Question: is a suited AK worth zero points, the same as a suited A2?

No it is not, see post made by ThatDonGuy above.

Quote: ThatDonGuy

(snip)
You can't use the numbers from 1 and 2 to calculate 3, as 3 does not include when the dealer does not qualify while the player hand has 0 points.

Ok, what about if you use the "Dealer doesn't qualify" probability figures from "Ante Bet Return Table"(see link here > Link ) can you then answer "question 3."?

Here are my attempts at answering questions1. 2. and 3. from my OP.

1. The chance of the player and dealer getting a tie on 0 points ?

Note: this is just a guess, since I don't really know how to work this one out (i just used 96/22100^2 to get this figure).

2. The overall chance of the player getting 0 points (whether the dealer has qualified or not) ?
Ans: 96/22100 = ~ 0.004344

3. Using the information from the questions above, how you would get a probability of 0.002919 as the answer for "Player beats dealer with 0 points "

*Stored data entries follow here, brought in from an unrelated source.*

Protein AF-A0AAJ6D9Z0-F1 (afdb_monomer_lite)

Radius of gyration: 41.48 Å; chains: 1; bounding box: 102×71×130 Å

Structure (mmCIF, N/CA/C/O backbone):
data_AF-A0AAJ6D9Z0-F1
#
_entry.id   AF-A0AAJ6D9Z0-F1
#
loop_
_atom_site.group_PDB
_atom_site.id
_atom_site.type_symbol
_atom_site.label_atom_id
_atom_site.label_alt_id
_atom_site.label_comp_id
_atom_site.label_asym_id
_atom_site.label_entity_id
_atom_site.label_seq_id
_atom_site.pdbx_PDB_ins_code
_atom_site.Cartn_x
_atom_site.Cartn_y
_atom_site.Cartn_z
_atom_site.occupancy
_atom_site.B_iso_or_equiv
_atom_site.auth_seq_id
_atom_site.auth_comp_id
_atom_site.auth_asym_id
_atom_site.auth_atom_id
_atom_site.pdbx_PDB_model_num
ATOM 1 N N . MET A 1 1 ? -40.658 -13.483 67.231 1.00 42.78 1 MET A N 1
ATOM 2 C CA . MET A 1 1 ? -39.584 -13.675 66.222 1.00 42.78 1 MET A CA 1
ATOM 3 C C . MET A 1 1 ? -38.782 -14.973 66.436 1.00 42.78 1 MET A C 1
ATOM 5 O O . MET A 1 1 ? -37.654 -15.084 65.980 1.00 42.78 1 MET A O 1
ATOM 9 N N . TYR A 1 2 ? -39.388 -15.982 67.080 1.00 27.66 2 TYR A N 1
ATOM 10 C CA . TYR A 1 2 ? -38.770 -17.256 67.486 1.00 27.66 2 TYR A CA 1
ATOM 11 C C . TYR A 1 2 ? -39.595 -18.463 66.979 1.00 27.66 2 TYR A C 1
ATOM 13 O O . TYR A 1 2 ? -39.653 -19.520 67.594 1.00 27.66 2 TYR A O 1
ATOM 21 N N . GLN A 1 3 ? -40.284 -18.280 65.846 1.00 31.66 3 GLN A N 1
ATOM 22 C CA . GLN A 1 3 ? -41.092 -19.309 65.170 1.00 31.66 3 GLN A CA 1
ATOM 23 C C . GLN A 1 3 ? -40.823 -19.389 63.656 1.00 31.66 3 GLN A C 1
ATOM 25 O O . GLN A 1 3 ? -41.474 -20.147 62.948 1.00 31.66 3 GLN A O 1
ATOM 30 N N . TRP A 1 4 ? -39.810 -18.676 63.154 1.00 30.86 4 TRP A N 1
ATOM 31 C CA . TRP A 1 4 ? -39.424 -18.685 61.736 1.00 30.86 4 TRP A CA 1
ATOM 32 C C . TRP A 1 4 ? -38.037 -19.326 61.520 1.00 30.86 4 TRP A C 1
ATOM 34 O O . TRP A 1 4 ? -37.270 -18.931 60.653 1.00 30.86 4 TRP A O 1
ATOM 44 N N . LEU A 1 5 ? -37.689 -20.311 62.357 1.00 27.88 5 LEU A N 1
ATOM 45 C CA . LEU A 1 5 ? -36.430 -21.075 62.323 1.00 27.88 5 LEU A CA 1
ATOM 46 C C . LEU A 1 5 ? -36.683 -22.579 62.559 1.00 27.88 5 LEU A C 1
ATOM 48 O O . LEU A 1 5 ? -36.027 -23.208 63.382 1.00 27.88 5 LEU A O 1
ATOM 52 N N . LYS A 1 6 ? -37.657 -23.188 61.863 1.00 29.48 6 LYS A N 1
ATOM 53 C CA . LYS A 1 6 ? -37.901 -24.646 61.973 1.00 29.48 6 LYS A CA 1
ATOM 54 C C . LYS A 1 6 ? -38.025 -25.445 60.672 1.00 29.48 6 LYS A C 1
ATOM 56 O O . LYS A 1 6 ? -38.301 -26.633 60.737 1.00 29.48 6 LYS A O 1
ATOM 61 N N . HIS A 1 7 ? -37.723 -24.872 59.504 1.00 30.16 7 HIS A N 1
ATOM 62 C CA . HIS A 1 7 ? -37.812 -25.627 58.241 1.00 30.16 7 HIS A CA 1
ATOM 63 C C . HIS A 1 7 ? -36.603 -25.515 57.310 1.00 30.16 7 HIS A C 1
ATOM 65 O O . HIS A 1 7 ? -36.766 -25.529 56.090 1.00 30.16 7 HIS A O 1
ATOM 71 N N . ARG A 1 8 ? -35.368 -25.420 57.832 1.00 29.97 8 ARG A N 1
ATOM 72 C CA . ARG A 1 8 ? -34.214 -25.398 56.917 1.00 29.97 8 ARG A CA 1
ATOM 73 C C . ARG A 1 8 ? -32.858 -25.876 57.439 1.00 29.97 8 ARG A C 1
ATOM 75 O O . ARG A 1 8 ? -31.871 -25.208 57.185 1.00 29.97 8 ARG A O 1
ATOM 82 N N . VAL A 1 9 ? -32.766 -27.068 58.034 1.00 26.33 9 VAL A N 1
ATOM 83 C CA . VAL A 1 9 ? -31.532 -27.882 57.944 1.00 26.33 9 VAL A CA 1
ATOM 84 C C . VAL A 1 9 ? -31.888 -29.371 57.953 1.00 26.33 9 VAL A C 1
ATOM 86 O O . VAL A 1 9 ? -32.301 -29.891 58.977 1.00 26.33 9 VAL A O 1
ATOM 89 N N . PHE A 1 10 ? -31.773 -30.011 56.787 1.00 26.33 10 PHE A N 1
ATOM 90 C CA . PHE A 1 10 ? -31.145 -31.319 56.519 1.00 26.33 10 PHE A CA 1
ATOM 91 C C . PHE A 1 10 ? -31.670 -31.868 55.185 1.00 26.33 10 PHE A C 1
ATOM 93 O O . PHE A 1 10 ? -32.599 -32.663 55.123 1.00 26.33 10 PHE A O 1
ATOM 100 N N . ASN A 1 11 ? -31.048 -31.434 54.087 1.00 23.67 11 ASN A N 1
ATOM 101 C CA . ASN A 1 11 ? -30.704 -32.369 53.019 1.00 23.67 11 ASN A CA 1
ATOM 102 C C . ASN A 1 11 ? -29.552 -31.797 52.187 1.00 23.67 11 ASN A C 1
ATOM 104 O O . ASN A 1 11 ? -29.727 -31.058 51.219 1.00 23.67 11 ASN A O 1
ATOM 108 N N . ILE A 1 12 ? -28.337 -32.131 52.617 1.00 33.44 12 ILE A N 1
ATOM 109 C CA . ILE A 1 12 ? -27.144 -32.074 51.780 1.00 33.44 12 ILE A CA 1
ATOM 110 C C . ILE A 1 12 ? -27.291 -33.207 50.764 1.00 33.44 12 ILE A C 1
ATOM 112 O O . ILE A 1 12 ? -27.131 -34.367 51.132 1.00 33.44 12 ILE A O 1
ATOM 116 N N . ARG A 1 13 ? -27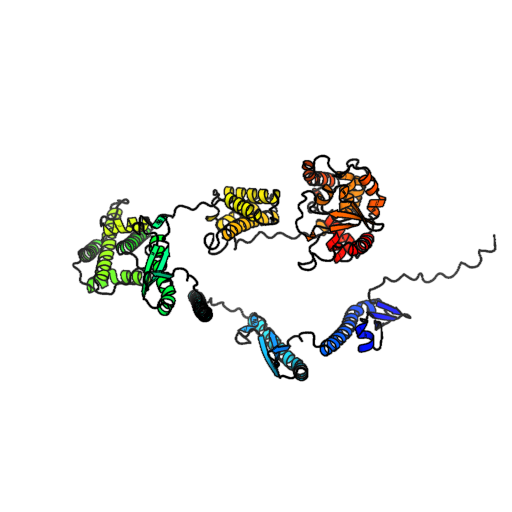.585 -32.879 49.497 1.00 29.42 13 ARG A N 1
ATOM 117 C CA . ARG A 1 13 ? -27.073 -33.579 48.300 1.00 29.42 13 ARG A CA 1
ATOM 118 C C . ARG A 1 13 ? -27.534 -32.897 47.001 1.00 29.42 13 ARG A C 1
ATOM 120 O O . ARG A 1 13 ? -28.712 -32.643 46.796 1.00 29.42 13 ARG A O 1
ATOM 127 N N . ARG A 1 14 ? -26.553 -32.708 46.106 1.00 29.72 14 ARG A N 1
ATOM 128 C CA . ARG A 1 14 ? -26.608 -32.252 44.698 1.00 29.72 14 ARG A CA 1
ATOM 129 C C . ARG A 1 14 ? -26.864 -30.761 44.448 1.00 29.72 14 ARG A C 1
ATOM 131 O O . ARG A 1 14 ? -27.913 -30.343 43.974 1.00 29.72 14 ARG A O 1
ATOM 138 N N . VAL A 1 15 ? -25.786 -29.988 44.587 1.00 32.00 15 VAL A N 1
ATOM 139 C CA . VAL A 1 15 ? -25.548 -28.788 43.770 1.00 32.00 15 VAL A CA 1
ATOM 140 C C . VAL A 1 15 ? -25.541 -29.215 42.296 1.00 32.00 15 VAL A C 1
ATOM 142 O O . VAL A 1 15 ? -24.594 -29.840 41.818 1.00 32.00 15 VAL A O 1
ATOM 145 N N . GLY A 1 16 ? -26.619 -28.925 41.572 1.00 31.84 16 GLY A N 1
ATOM 146 C CA . GLY A 1 16 ? -26.665 -29.100 40.126 1.00 31.84 16 GLY A CA 1
ATOM 147 C C . GLY A 1 16 ? -25.753 -28.076 39.453 1.00 31.84 16 GLY A C 1
ATOM 148 O O . GLY A 1 16 ? -26.092 -26.896 39.390 1.00 31.84 16 GLY A O 1
ATOM 149 N N . ARG A 1 17 ? -24.596 -28.515 38.937 1.00 37.22 17 ARG A N 1
ATOM 150 C CA . ARG A 1 17 ? -23.785 -27.734 37.987 1.00 37.22 17 ARG A CA 1
ATOM 151 C C . ARG A 1 17 ? -24.704 -27.244 36.859 1.00 37.22 17 ARG A C 1
ATOM 153 O O . ARG A 1 17 ? -25.264 -28.069 36.137 1.00 37.22 17 ARG A O 1
ATOM 160 N N . LYS A 1 18 ? -24.849 -25.925 36.669 1.00 41.47 18 LYS A N 1
ATOM 161 C CA . LYS A 1 18 ? -25.402 -25.369 35.420 1.00 41.47 18 LYS A CA 1
ATOM 162 C C . LYS A 1 18 ? -24.490 -25.837 34.283 1.00 41.47 18 LYS A C 1
ATOM 164 O O . LYS A 1 18 ? -23.378 -25.342 34.145 1.00 41.47 18 LYS A O 1
ATOM 169 N N . MET A 1 19 ? -24.930 -26.845 33.531 1.00 48.62 19 MET A N 1
ATOM 170 C CA . MET A 1 19 ? -24.159 -27.414 32.427 1.00 48.62 19 MET A CA 1
ATOM 171 C C . MET A 1 19 ? -23.924 -26.352 31.345 1.00 48.62 19 MET A C 1
ATOM 173 O O . MET A 1 19 ? -24.869 -25.696 30.904 1.00 48.62 19 MET A O 1
ATOM 177 N N . GLU A 1 20 ? -22.675 -26.205 30.900 1.00 50.56 20 GLU A N 1
ATOM 178 C CA . GLU A 1 20 ? -22.312 -25.414 29.719 1.00 50.56 20 GLU A CA 1
ATOM 179 C C . GLU A 1 20 ? -23.197 -25.792 28.523 1.00 50.56 20 GLU A C 1
ATOM 181 O O . GLU A 1 20 ? -23.315 -26.972 28.164 1.00 50.56 20 GLU A O 1
ATOM 186 N N . LYS A 1 21 ? -23.830 -24.784 27.908 1.00 63.66 21 LYS A N 1
ATOM 187 C CA . LYS A 1 21 ? -24.659 -24.960 26.713 1.00 63.66 21 LYS A CA 1
ATOM 188 C C . LYS A 1 21 ? -23.759 -25.269 25.519 1.00 63.66 21 LYS A C 1
ATOM 190 O O . LYS A 1 21 ? -23.164 -24.364 24.943 1.00 63.66 21 LYS A O 1
ATOM 195 N N . VAL A 1 22 ? -23.710 -26.535 25.121 1.00 74.94 22 VAL A N 1
ATOM 196 C CA . VAL A 1 22 ? -23.088 -26.950 23.860 1.00 74.94 22 VAL A CA 1
ATOM 197 C C . VAL A 1 22 ? -24.056 -26.611 22.713 1.00 74.94 22 VAL A C 1
ATOM 199 O O . VAL A 1 22 ? -25.209 -27.055 22.747 1.00 74.94 22 VAL A O 1
ATOM 202 N N . PRO A 1 23 ? -23.656 -25.802 21.712 1.00 77.06 23 PRO A N 1
ATOM 203 C CA . PRO A 1 23 ? -24.519 -25.444 20.588 1.00 77.06 23 PRO A CA 1
ATOM 204 C C . PRO A 1 23 ? -25.085 -26.680 19.885 1.00 77.06 23 PRO A C 1
ATOM 206 O O . PRO A 1 23 ? -24.377 -27.660 19.683 1.00 77.06 23 PRO A O 1
ATOM 209 N N . TYR A 1 24 ? -26.360 -26.621 19.487 1.00 85.94 24 TYR A N 1
ATOM 210 C CA . TYR A 1 24 ? -27.078 -27.707 18.798 1.00 85.94 24 TYR A CA 1
ATOM 211 C C . TYR A 1 24 ? -27.282 -28.999 19.610 1.00 85.94 24 TYR A C 1
ATOM 213 O O . TYR A 1 24 ? -27.966 -29.897 19.127 1.00 85.94 24 TYR A O 1
ATOM 221 N N . LEU A 1 25 ? -26.780 -29.074 20.846 1.00 87.56 25 LEU A N 1
ATOM 222 C CA . LEU A 1 25 ? -27.045 -30.159 21.784 1.00 87.56 25 LEU A CA 1
ATOM 223 C C . LEU A 1 25 ? -28.187 -29.751 22.725 1.00 87.56 25 LEU A C 1
ATOM 225 O O . LEU A 1 25 ? -28.111 -28.747 23.432 1.00 87.56 25 LEU A O 1
ATOM 229 N N . ALA A 1 26 ? -29.272 -30.516 22.727 1.00 87.06 26 ALA A N 1
ATOM 230 C CA . ALA A 1 26 ? -30.384 -30.364 23.658 1.00 87.06 26 ALA A CA 1
ATOM 231 C C . ALA A 1 26 ? -30.392 -31.521 24.658 1.00 87.06 26 ALA A C 1
ATOM 233 O O . ALA A 1 26 ? -30.004 -32.633 24.317 1.00 87.06 26 ALA A O 1
ATOM 234 N N . SER A 1 27 ? -30.865 -31.272 25.877 1.00 86.12 27 SER A N 1
ATOM 235 C CA . SER A 1 27 ? -31.125 -32.316 26.870 1.00 86.12 27 SER A CA 1
ATOM 236 C C . SER A 1 27 ? -32.613 -32.315 27.205 1.00 86.12 27 SER A C 1
ATOM 238 O O . SER A 1 27 ? -33.187 -31.252 27.443 1.00 86.12 27 SER A O 1
ATOM 240 N N . GLN A 1 28 ? -33.240 -33.489 27.177 1.00 82.81 28 GLN A N 1
ATOM 241 C CA . GLN A 1 28 ? -34.641 -33.688 27.543 1.00 82.81 28 GLN A CA 1
ATOM 242 C C . GLN A 1 28 ? -34.762 -35.037 28.261 1.00 82.81 28 GLN A C 1
ATOM 244 O O . GLN A 1 28 ? -34.336 -36.059 27.729 1.00 82.81 28 GLN A O 1
ATOM 249 N N . ASN A 1 29 ? -35.311 -35.037 29.480 1.00 79.75 29 ASN A N 1
ATOM 250 C CA . ASN A 1 29 ? -35.537 -36.236 30.304 1.00 79.75 29 ASN A CA 1
ATOM 251 C C . ASN A 1 29 ? -34.296 -37.145 30.462 1.00 79.75 29 ASN A C 1
ATOM 253 O O . ASN A 1 29 ? -34.388 -38.360 30.318 1.00 79.75 29 ASN A O 1
ATOM 257 N N . GLY A 1 30 ? -33.118 -36.561 30.713 1.00 78.38 30 GLY A N 1
ATOM 258 C CA . GLY A 1 30 ? -31.876 -37.322 30.934 1.00 78.38 30 GLY A CA 1
ATOM 259 C C . GLY A 1 30 ? -31.241 -37.916 29.670 1.00 78.38 30 GLY A C 1
ATOM 260 O O . GLY A 1 30 ? -30.283 -38.676 29.771 1.00 78.38 30 GLY A O 1
ATOM 261 N N . ARG A 1 31 ? -31.744 -37.565 28.480 1.00 84.75 31 ARG A N 1
ATOM 262 C CA . ARG A 1 31 ? -31.158 -37.934 27.185 1.00 84.75 31 ARG A CA 1
ATOM 263 C C . ARG A 1 31 ? -30.732 -36.697 26.406 1.00 84.75 31 ARG A C 1
ATOM 265 O O . ARG A 1 31 ? -31.372 -35.645 26.486 1.00 84.75 31 ARG A O 1
ATOM 272 N N . PHE A 1 32 ? -29.650 -36.830 25.652 1.00 89.56 32 PHE A N 1
ATOM 273 C CA . PHE A 1 32 ? -29.109 -35.793 24.788 1.00 89.56 32 PHE A CA 1
ATOM 274 C C . PHE A 1 32 ? -29.569 -35.987 23.346 1.00 89.56 32 PHE A C 1
ATOM 276 O O . PHE A 1 32 ? -29.720 -37.107 22.862 1.00 89.56 32 PHE A O 1
ATOM 283 N N . PHE A 1 33 ? -29.796 -34.874 22.656 1.00 90.75 33 PHE A N 1
ATOM 284 C CA . PHE A 1 33 ? -30.262 -34.841 21.278 1.00 90.75 33 PHE A CA 1
ATOM 285 C C . PHE A 1 33 ? -29.474 -33.805 20.478 1.00 90.75 33 PHE A C 1
ATOM 287 O O . PHE A 1 33 ? -29.318 -32.668 20.924 1.00 90.75 33 PHE A O 1
ATOM 294 N N . ALA A 1 34 ? -29.051 -34.156 19.267 1.00 91.12 34 ALA A N 1
ATOM 295 C CA . ALA A 1 34 ? -28.651 -33.172 18.267 1.00 91.12 34 ALA A CA 1
ATOM 296 C C . ALA A 1 34 ? -29.908 -32.503 17.704 1.00 91.12 34 ALA A C 1
ATOM 298 O O . ALA A 1 34 ? -30.866 -33.202 17.364 1.00 91.12 34 ALA A O 1
ATOM 299 N N . LYS A 1 35 ? -29.909 -31.173 17.571 1.00 92.06 35 LYS A N 1
ATOM 300 C CA . LYS A 1 35 ? -31.010 -30.426 16.955 1.00 92.06 35 LYS A CA 1
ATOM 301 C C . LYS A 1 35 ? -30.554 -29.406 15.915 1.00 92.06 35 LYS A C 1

I would attempt to get the answer of 0.002919 by doing this:

i) Start with the "overall chance of the player getting 0 points" = ~ 0.004344
ii) Work out the "chance of the player and dealer getting a tie on 0 points" (I will use 1/53,000, until someone provides a more accurate figure).
iii) Work out / find the chance of the "dealer not qualifying". (I will use the 0.223879 from the link above, near the top of this post)
iv) Add ii) and iii) together to get ~ 0.223897...
v) Take the figure from iv) away from 1 (i get about 0.776102...)
vi) Use figure from i) and multiply it by the figure from v) (I get ~ 0.00337...)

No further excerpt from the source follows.